National Science Foundation Inspector General Allison Lerner told Congress her office is struggling to manage the rapidly expanding caseload of allegations that China and other countries have co-opted government-funded scientists and researchers.
Ms. Lerner told lawmakers that her office first became aware in late 2017 of foreign talent recruitment programs, which countries like China use to incentivize and influence U.S. government-funded researchers to act in adversaries’ interest.
As of Monday, Ms. Lerner said, investigations of such foreign influence programs involve 63% of her office’s investigatory caseload and FBI referrals to her office for investigations have spiked too.
“At this point, I think even if we doubled the number of people in our investigative office, we would still be hard-pressed to keep up with the number of allegations that are coming in,” Ms. Lerner said at a House Science subcommittee hearing. “These cases tend to be complex and time-consuming and in responding to them we have sorely tried our staff who are doing their level best but working beyond their capacity.”
Ms. Lerner said her office has encountered researchers required by foreign talent programs to use U.S. government funds to bring foreign students to America and travel abroad for work on behalf of other countries, and to collect federal funding while also being paid by a foreign country.

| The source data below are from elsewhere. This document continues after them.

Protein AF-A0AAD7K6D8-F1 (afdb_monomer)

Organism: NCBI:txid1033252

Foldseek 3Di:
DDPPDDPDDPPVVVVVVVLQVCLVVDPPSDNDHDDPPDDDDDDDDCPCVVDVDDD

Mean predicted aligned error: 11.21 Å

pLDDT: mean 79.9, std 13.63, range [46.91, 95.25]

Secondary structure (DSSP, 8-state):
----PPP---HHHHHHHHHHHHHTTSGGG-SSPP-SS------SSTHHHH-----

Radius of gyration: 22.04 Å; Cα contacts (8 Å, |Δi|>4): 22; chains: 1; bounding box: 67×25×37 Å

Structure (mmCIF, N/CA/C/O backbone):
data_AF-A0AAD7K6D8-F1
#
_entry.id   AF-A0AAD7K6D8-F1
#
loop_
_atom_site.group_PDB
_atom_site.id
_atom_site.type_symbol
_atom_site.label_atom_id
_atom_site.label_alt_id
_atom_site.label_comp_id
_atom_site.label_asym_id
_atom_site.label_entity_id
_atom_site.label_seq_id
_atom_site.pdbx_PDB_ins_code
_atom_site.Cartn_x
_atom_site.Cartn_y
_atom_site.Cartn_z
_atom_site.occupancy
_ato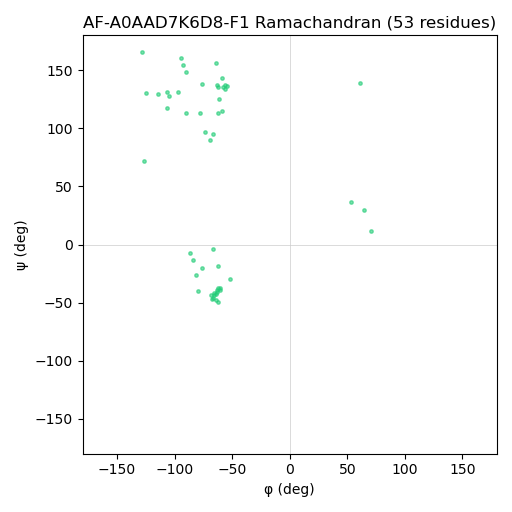m_site.B_iso_or_equiv
_atom_site.auth_seq_id
_atom_site.auth_comp_id
_atom_site.auth_asym_id
_atom_site.auth_atom_id
_atom_site.pdbx_PDB_model_num
ATOM 1 N N . MET A 1 1 ? -51.125 10.941 10.022 1.00 46.91 1 MET A N 1
ATOM 2 C CA . MET A 1 1 ? -49.974 10.051 10.284 1.00 46.91 1 MET A CA 1
ATOM 3 C C . MET A 1 1 ? -48.840 10.472 9.350 1.00 46.91 1 MET A C 1
ATOM 5 O O . MET A 1 1 ? -48.917 10.200 8.161 1.00 46.91 1 MET A O 1
ATOM 9 N N . ARG A 1 2 ? -47.872 11.276 9.816 1.00 53.25 2 ARG A N 1
ATOM 10 C CA . ARG A 1 2 ? -46.753 11.720 8.965 1.00 53.25 2 ARG A CA 1
ATOM 11 C C . ARG A 1 2 ? -45.759 10.567 8.856 1.00 53.25 2 ARG A C 1
ATOM 13 O O . ARG A 1 2 ? -45.146 10.198 9.850 1.00 53.25 2 ARG A O 1
ATOM 20 N N . THR A 1 3 ? -45.608 9.993 7.668 1.00 58.25 3 THR A N 1
ATOM 21 C CA . THR A 1 3 ? -44.529 9.046 7.376 1.00 58.25 3 THR A CA 1
ATOM 22 C C . THR A 1 3 ? -43.214 9.822 7.367 1.00 58.25 3 THR A C 1
ATOM 24 O O . THR A 1 3 ? -42.816 10.379 6.343 1.00 58.25 3 THR A O 1
ATOM 27 N N . HIS A 1 4 ? -42.554 9.923 8.521 1.00 58.91 4 HIS A N 1
ATOM 28 C CA . HIS A 1 4 ? -41.188 10.428 8.585 1.00 58.91 4 HIS A CA 1
ATOM 29 C C . HIS A 1 4 ? -40.280 9.418 7.883 1.00 58.91 4 HIS A C 1
ATOM 31 O O . HIS A 1 4 ? -39.852 8.423 8.461 1.00 58.91 4 HIS A O 1
ATOM 37 N N . ARG A 1 5 ? -40.008 9.661 6.599 1.00 57.88 5 ARG A N 1
ATOM 38 C CA . ARG A 1 5 ? -38.914 8.991 5.900 1.00 57.88 5 ARG A CA 1
ATOM 39 C C . ARG A 1 5 ? -37.622 9.383 6.625 1.00 57.88 5 ARG A C 1
ATOM 41 O O . ARG A 1 5 ? -37.389 10.585 6.777 1.00 57.88 5 ARG A O 1
ATOM 48 N N . PRO A 1 6 ? -36.793 8.427 7.079 1.00 67.06 6 PRO A N 1
ATOM 49 C CA . PRO A 1 6 ? -35.528 8.774 7.705 1.00 67.06 6 PRO A CA 1
ATOM 50 C C . PRO A 1 6 ? -34.677 9.586 6.715 1.00 67.06 6 PRO A C 1
ATOM 52 O O . PRO A 1 6 ? -34.738 9.326 5.503 1.00 67.06 6 PRO A O 1
ATOM 55 N N . PRO A 1 7 ? -33.913 10.584 7.192 1.00 70.56 7 PRO A N 1
ATOM 56 C CA . PRO A 1 7 ? -33.051 11.373 6.326 1.00 70.56 7 PRO A CA 1
ATOM 57 C C . PRO A 1 7 ? -32.093 10.438 5.583 1.00 70.56 7 PRO A C 1
ATOM 59 O O . PRO A 1 7 ? -31.507 9.524 6.167 1.00 70.56 7 PRO A O 1
ATOM 62 N N . ARG A 1 8 ? -3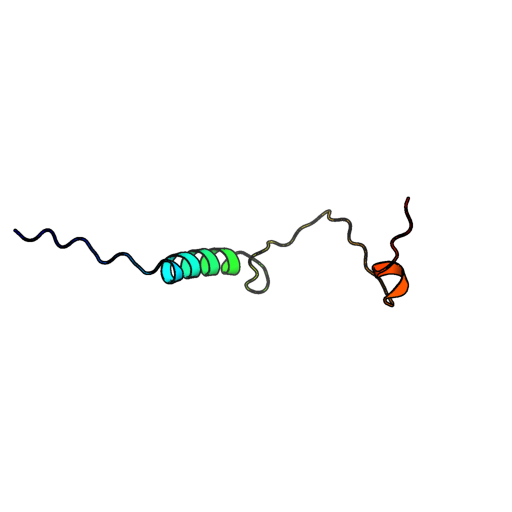1.953 10.644 4.267 1.00 66.19 8 ARG A N 1
ATOM 63 C CA . ARG A 1 8 ? -30.930 9.952 3.478 1.00 66.19 8 ARG A CA 1
ATOM 64 C C . ARG A 1 8 ? -29.583 10.319 4.090 1.00 66.19 8 ARG A C 1
ATOM 66 O O . ARG A 1 8 ? -29.211 11.488 4.045 1.00 66.19 8 ARG A O 1
ATOM 73 N N . ARG A 1 9 ? -28.871 9.343 4.661 1.00 66.69 9 ARG A N 1
ATOM 74 C CA . ARG A 1 9 ? -27.495 9.572 5.115 1.00 66.69 9 ARG A CA 1
ATOM 75 C C . ARG A 1 9 ? -26.682 10.120 3.936 1.00 66.69 9 ARG A C 1
ATOM 77 O O . ARG A 1 9 ? -26.850 9.617 2.817 1.00 66.69 9 ARG A O 1
ATOM 84 N N . PRO A 1 10 ? -25.846 11.150 4.136 1.00 75.12 10 PRO A N 1
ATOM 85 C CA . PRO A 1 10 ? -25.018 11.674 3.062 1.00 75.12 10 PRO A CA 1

Critics of the U.S. government’s attention to the Chinese Communist Party’s efforts to compromise government-funded research say people concerned about Chinese espionage are bigoted and discriminatory.
Xiaoxing Xi, a Temple University professor, told Congress he was falsely accused of impermissibly working for China and the government should not punish people for making paperwork errors.

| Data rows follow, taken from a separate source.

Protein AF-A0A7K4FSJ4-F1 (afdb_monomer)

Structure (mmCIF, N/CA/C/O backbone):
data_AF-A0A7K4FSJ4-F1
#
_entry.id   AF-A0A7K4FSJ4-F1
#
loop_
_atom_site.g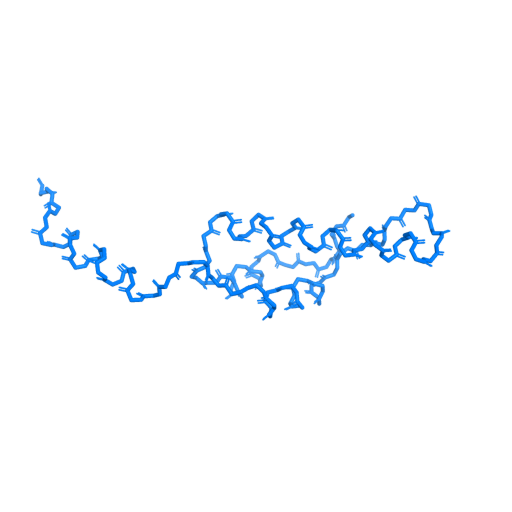roup_PDB
_atom_site.id
_atom_site.type_symbol
_atom_site.label_atom_id
_atom_site.label_alt_id
_atom_site.label_comp_id
_atom_site.label_asym_id
_atom_site.label_entity_id
_atom_site.label_seq_id
_atom_site.pdbx_PDB_ins_code
_atom_site.Cartn_x
_atom_site.Cartn_y
_atom_site.Cartn_z
_atom_site.occupancy
_atom_site.B_iso_or_equiv
_atom_site.auth_seq_id
_atom_site.auth_comp_id
_atom_site.auth_asym_id
_atom_site.auth_atom_id
_atom_site.pdbx_PDB_model_num
ATOM 1 N N . LYS A 1 1 ? 3.439 3.548 -15.305 1.00 76.44 1 LYS A N 1
ATOM 2 C CA . LYS A 1 1 ? 2.147 2.954 -15.738 1.00 76.44 1 LYS A CA 1
ATOM 3 C C . LYS A 1 1 ? 1.848 1.755 -14.843 1.00 76.44 1 LYS A C 1
ATOM 5 O O . LYS A 1 1 ? 2.798 1.114 -14.412 1.00 76.44 1 LYS A O 1
ATOM 10 N N . ILE A 1 2 ? 0.586 1.496 -14.511 1.00 84.44 2 ILE A N 1
ATOM 11 C CA . ILE A 1 2 ? 0.174 0.267 -13.815 1.00 84.44 2 ILE A CA 1
ATOM 12 C C . ILE A 1 2 ? -0.418 -0.646 -14.887 1.00 84.44 2 ILE A C 1
ATOM 14 O O . ILE A 1 2 ? -1.238 -0.177 -15.674 1.00 84.44 2 ILE A O 1
ATOM 18 N N . SER A 1 3 ? 0.039 -1.892 -14.968 1.00 85.12 3 SER A N 1
ATOM 19 C CA . SER A 1 3 ? -0.449 -2.873 -15.944 1.00 85.12 3 SER A CA 1
ATOM 20 C C . SER A 1 3 ? -0.995 -4.090 -15.217 1.00 85.12 3 SER A C 1
ATOM 22 O O . SER A 1 3 ? -0.323 -4.613 -14.329 1.00 85.12 3 SER A O 1
ATOM 24 N N . ASP A 1 4 ? -2.187 -4.529 -15.613 1.00 81.19 4 ASP A N 1
ATOM 25 C CA . ASP A 1 4 ? -2.811 -5.773 -15.148 1.00 81.19 4 ASP A CA 1
ATOM 26 C C . ASP A 1 4 ? -2.975 -5.874 -13.623 1.00 81.19 4 ASP A C 1
ATOM 28 O O . ASP A 1 4 ? -2.860 -6.944 -13.031 1.00 81.19 4 ASP A O 1
ATOM 32 N N . VAL A 1 5 ? -3.263 -4.746 -12.967 1.00 86.88 5 VAL A N 1
ATOM 33 C CA . VAL A 1 5 ? -3.593 -4.709 -11.537 1.00 86.88 5 VAL A CA 1
ATOM 34 C C . VAL A 1 5 ? -5.081 -4.452 -11.371 1.0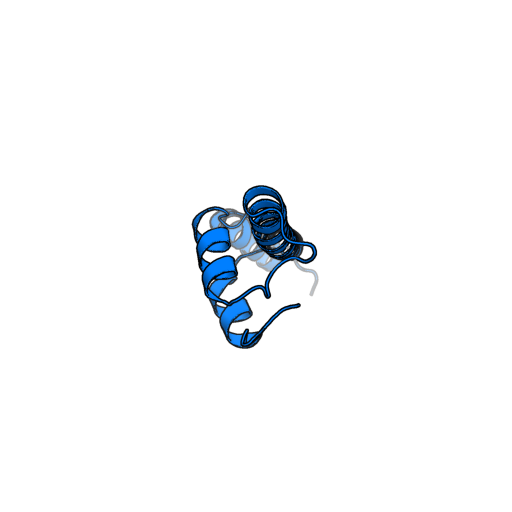0 86.88 5 VAL A C 1
ATOM 36 O O . VAL A 1 5 ? -5.573 -3.372 -11.703 1.00 86.88 5 VAL A O 1
ATOM 39 N N . LYS A 1 6 ? -5.796 -5.433 -10.820 1.00 91.50 6 LYS A N 1
ATOM 40 C CA . LYS A 1 6 ? -7.185 -5.253 -10.398 1.00 91.50 6 LYS A CA 1
ATOM 41 C C . LYS A 1 6 ? -7.201 -4.531 -9.055 1.00 91.50 6 LYS A C 1
ATOM 43 O O . LYS A 1 6 ? -6.592 -4.980 -8.088 1.00 91.50 6 LYS A O 1
ATOM 48 N N . LEU A 1 7 ? -7.909 -3.405 -8.994 1.00 90.31 7 LEU A N 1
ATOM 49 C CA . LEU A 1 7 ? -8.029 -2.623 -7.759 1.00 90.31 7 LEU A CA 1
ATOM 50 C C . LEU A 1 7 ? -8.751 -3.398 -6.648 1.00 90.31 7 LEU A C 1
ATOM 52 O O . LEU A 1 7 ? -8.462 -3.186 -5.476 1.00 90.31 7 LEU A O 1
ATOM 56 N N . GLU A 1 8 ? -9.641 -4.319 -7.018 1.00 93.50 8 GLU A N 1
ATOM 57 C CA . GLU A 1 8 ? -10.331 -5.215 -6.087 1.00 93.50 8 GLU A CA 1
ATOM 58 C C . GLU A 1 8 ? -9.356 -6.153 -5.361 1.00 93.50 8 GLU A C 1
ATOM 60 O O . GLU A 1 8 ? -9.391 -6.245 -4.135 1.00 93.50 8 GLU A O 1
ATOM 65 N N . ASP A 1 9 ? -8.412 -6.762 -6.087 1.00 91.94 9 ASP A N 1
ATOM 66 C CA . ASP A 1 9 ? -7.384 -7.624 -5.491 1.00 91.94 9 ASP A CA 1
ATOM 67 C C . ASP A 1 9 ? -6.495 -6.833 -4.521 1.00 91.94 9 ASP A C 1
ATOM 69 O O . ASP A 1 9 ? -6.174 -7.315 -3.433 1.00 91.94 9 ASP A O 1
ATOM 73 N N . LEU A 1 10 ? -6.140 -5.590 -4.875 1.00 92.06 10 LEU A N 1
ATOM 74 C CA . LEU A 1 10 ? -5.423 -4.699 -3.962 1.00 92.06 10 LEU A CA 1
ATOM 75 C C . LEU A 1 10 ? -6.239 -4.420 -2.700 1.00 92.06 10 LEU A C 1
ATOM 77 O O . LEU A 1 10 ? -5.709 -4.613 -1.609 1.00 92.06 10 LEU A O 1
ATOM 81 N N . GLY A 1 11 ? -7.513 -4.044 -2.846 1.00 93.25 11 GLY A N 1
ATOM 82 C CA . GLY A 1 11 ? -8.421 -3.793 -1.727 1.00 93.25 11 GLY A CA 1
ATOM 83 C C . GLY A 1 11 ? -8.467 -4.964 -0.747 1.00 93.25 11 GLY A C 1
ATOM 84 O O . GLY A 1 11 ? -8.222 -4.765 0.442 1.00 93.25 11 GLY A O 1
ATOM 85 N N . ASN A 1 12 ? -8.646 -6.182 -1.266 1.00 93.94 12 ASN A N 1
ATOM 86 C CA . ASN A 1 12 ? -8.663 -7.417 -0.478 1.00 93.94 12 ASN A CA 1
ATOM 87 C C . ASN A 1 12 ? -7.342 -7.658 0.272 1.00 93.94 12 ASN A C 1
ATOM 89 O O . ASN A 1 12 ? -7.342 -8.097 1.418 1.00 93.94 12 ASN A O 1
ATOM 93 N N . THR A 1 13 ? -6.196 -7.353 -0.345 1.00 93.81 13 THR A N 1
ATOM 94 C CA . THR A 1 13 ? -4.879 -7.531 0.302 1.00 93.81 13 THR A CA 1
ATOM 95 C C . THR A 1 13 ? -4.498 -6.424 1.287 1.00 93.81 13 THR A C 1
ATOM 97 O O . THR A 1 13 ? -3.534 -6.588 2.035 1.00 93.81 13 THR A O 1
ATOM 100 N N . THR A 1 14 ? -5.229 -5.307 1.296 1.00 94.56 14 THR A N 1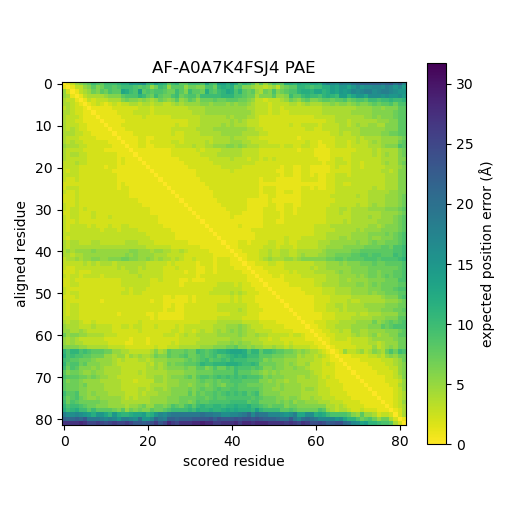
ATOM 101 C CA . THR A 1 14 ? -4.970 -4.145 2.160 1.00 94.56 14 THR A CA 1
ATOM 102 C C . THR A 1 14 ? -6.040 -3.946 3.235 1.00 94.56 14 THR A C 1
ATOM 104 O O . THR A 1 14 ? -6.202 -2.846 3.759 1.00 94.56 14 THR A O 1
ATOM 107 N N . GLU A 1 15 ? -6.771 -4.997 3.602 1.00 93.19 15 GLU A N 1
ATOM 108 C CA . GLU A 1 15 ? -7.682 -4.940 4.744 1.00 93.19 15 GLU A CA 1
ATOM 109 C C . GLU A 1 15 ? -6.926 -4.565 6.034 1.00 93.19 15 GLU A C 1
ATOM 111 O O . GLU A 1 15 ? -5.844 -5.078 6.328 1.00 93.19 15 GLU A O 1
ATOM 116 N N . GLY A 1 16 ? -7.482 -3.617 6.794 1.00 92.25 16 GLY A N 1
ATOM 117 C CA . GLY A 1 16 ? -6.869 -3.084 8.015 1.00 92.25 16 GLY A CA 1
ATOM 118 C C . GLY A 1 16 ? -5.800 -2.007 7.791 1.00 92.25 16 GLY A C 1
ATOM 119 O O . GLY A 1 16 ? -5.297 -1.450 8.765 1.00 92.25 16 GLY A O 1
ATOM 120 N N . TYR A 1 17 ? -5.466 -1.674 6.542 1.00 95.31 17 TYR A N 1
ATOM 121 C CA . TYR A 1 17 ? -4.572 -0.562 6.222 1.00 95.31 17 TYR A CA 1
ATOM 122 C C . TYR A 1 17 ? -5.324 0.771 6.250 1.00 95.31 17 TYR A C 1
ATOM 124 O O . TYR A 1 17 ? -6.471 0.879 5.818 1.00 95.31 17 TYR A O 1
ATOM 132 N N . THR A 1 18 ? -4.656 1.824 6.715 1.00 95.62 18 THR A N 1
ATOM 133 C CA . THR A 1 18 ? -5.190 3.187 6.626 1.00 95.62 18 THR A CA 1
ATOM 134 C C . THR A 1 18 ? -5.005 3.765 5.221 1.00 95.62 18 THR A C 1
ATOM 136 O O . THR A 1 18 ? -4.169 3.307 4.438 1.00 95.62 18 THR A O 1
ATOM 139 N N . ALA A 1 19 ? -5.708 4.859 4.912 1.00 95.50 19 ALA A N 1
ATOM 140 C CA . ALA A 1 19 ? -5.508 5.594 3.659 1.00 95.50 19 ALA A CA 1
ATOM 141 C C . ALA A 1 19 ? -4.044 6.040 3.459 1.00 95.50 19 ALA A C 1
ATOM 143 O O . ALA A 1 19 ? -3.531 6.040 2.338 1.00 95.50 19 ALA A O 1
ATOM 144 N N . ARG A 1 20 ? -3.351 6.389 4.552 1.00 96.56 20 ARG A N 1
ATOM 145 C CA . ARG A 1 20 ? -1.927 6.733 4.513 1.00 96.56 20 ARG A CA 1
ATOM 146 C C . ARG A 1 20 ? -1.069 5.522 4.164 1.00 96.56 20 ARG A C 1
ATOM 148 O O . ARG A 1 20 ? -0.187 5.650 3.320 1.00 96.56 20 ARG A O 1
ATOM 155 N N . ASP A 1 21 ? -1.345 4.365 4.758 1.00 96.69 21 ASP A N 1
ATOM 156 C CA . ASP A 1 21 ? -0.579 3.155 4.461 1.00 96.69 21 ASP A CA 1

Mr. Xi was arrested in 2015, but the U.S. government dropped charges against him later that year. He described his emotional trauma at Tuesday’s hearing and said he was thinking of the U.S. taxpayer when watching federal agents point guns at his kids.
“On that fateful morning, when I answered the loud knocks on my door and the FBI agents put handcuffs on me, while the agents point their guns at my wife and two daughters and ordered them to walk out of their bedrooms with their hands raised, I thought, ‘Why are they doing this to me? I haven’t done anything that warrants this. This operation must cost taxpayers tons of money’” Mr. Xi told lawmakers.
Ms. Lerner said Wednesday that her office looks at scientists’ and researchers’ conduct and not their race. She said her team is focused on contractual obligations and not paperwork errors.
Such efforts to provide transparency will scare away foreign scientists, according to Mr. Xi.
“I think it is definitely important to have a clear rule about disclosure, however, overemphasis on disclosure sends a message that, ‘Don’t collaborate with this foreign scientist’,” Mr. Xi said. “Foreign scientist, they will say, ‘Well why do I want to risk legal problem by collaborating?’”
Mr. Xi’s story of his 2015 brush with law enforcement has long been trumpeted by the Committee of 100, a Chinese American leadership organization working to shape public opinion against the U.S. government’s investigations of foreign influence by China.
The committee has teamed up with Rep. Ted Lieu, California Democrat, who is seeking to end the Justice Department’s “China Initiative” started under former President Donald Trump to probe potential economic espionage.
The committee has spread Mr. Xi’s story in press releases, multiple white papers from 2021 and 2017, and at a 2015 event at law firm Jones Day’s Washington, D.C., office.
Ms. Lerner, who has served as NSF’s inspector general since 2009, and the federal government do not appear poised to quit investigating foreign influence operations aimed at government funding.
Now that the government has discovered the foreign influence efforts, Ms. Lerner said America’s adversaries are adapting to conceal their operations.
“The greatest challenge I see is the evolving nature of this threat we are facing,” said Ms. Lerner at Tuesday’s hearing. “In response to the United States’ efforts to address the risks posed by these programs, government sponsors are using encrypted apps and implementing other changes to avoid detection of the true nature of their relationships with members. To succeed, our response to this challenge must be agile and creative.”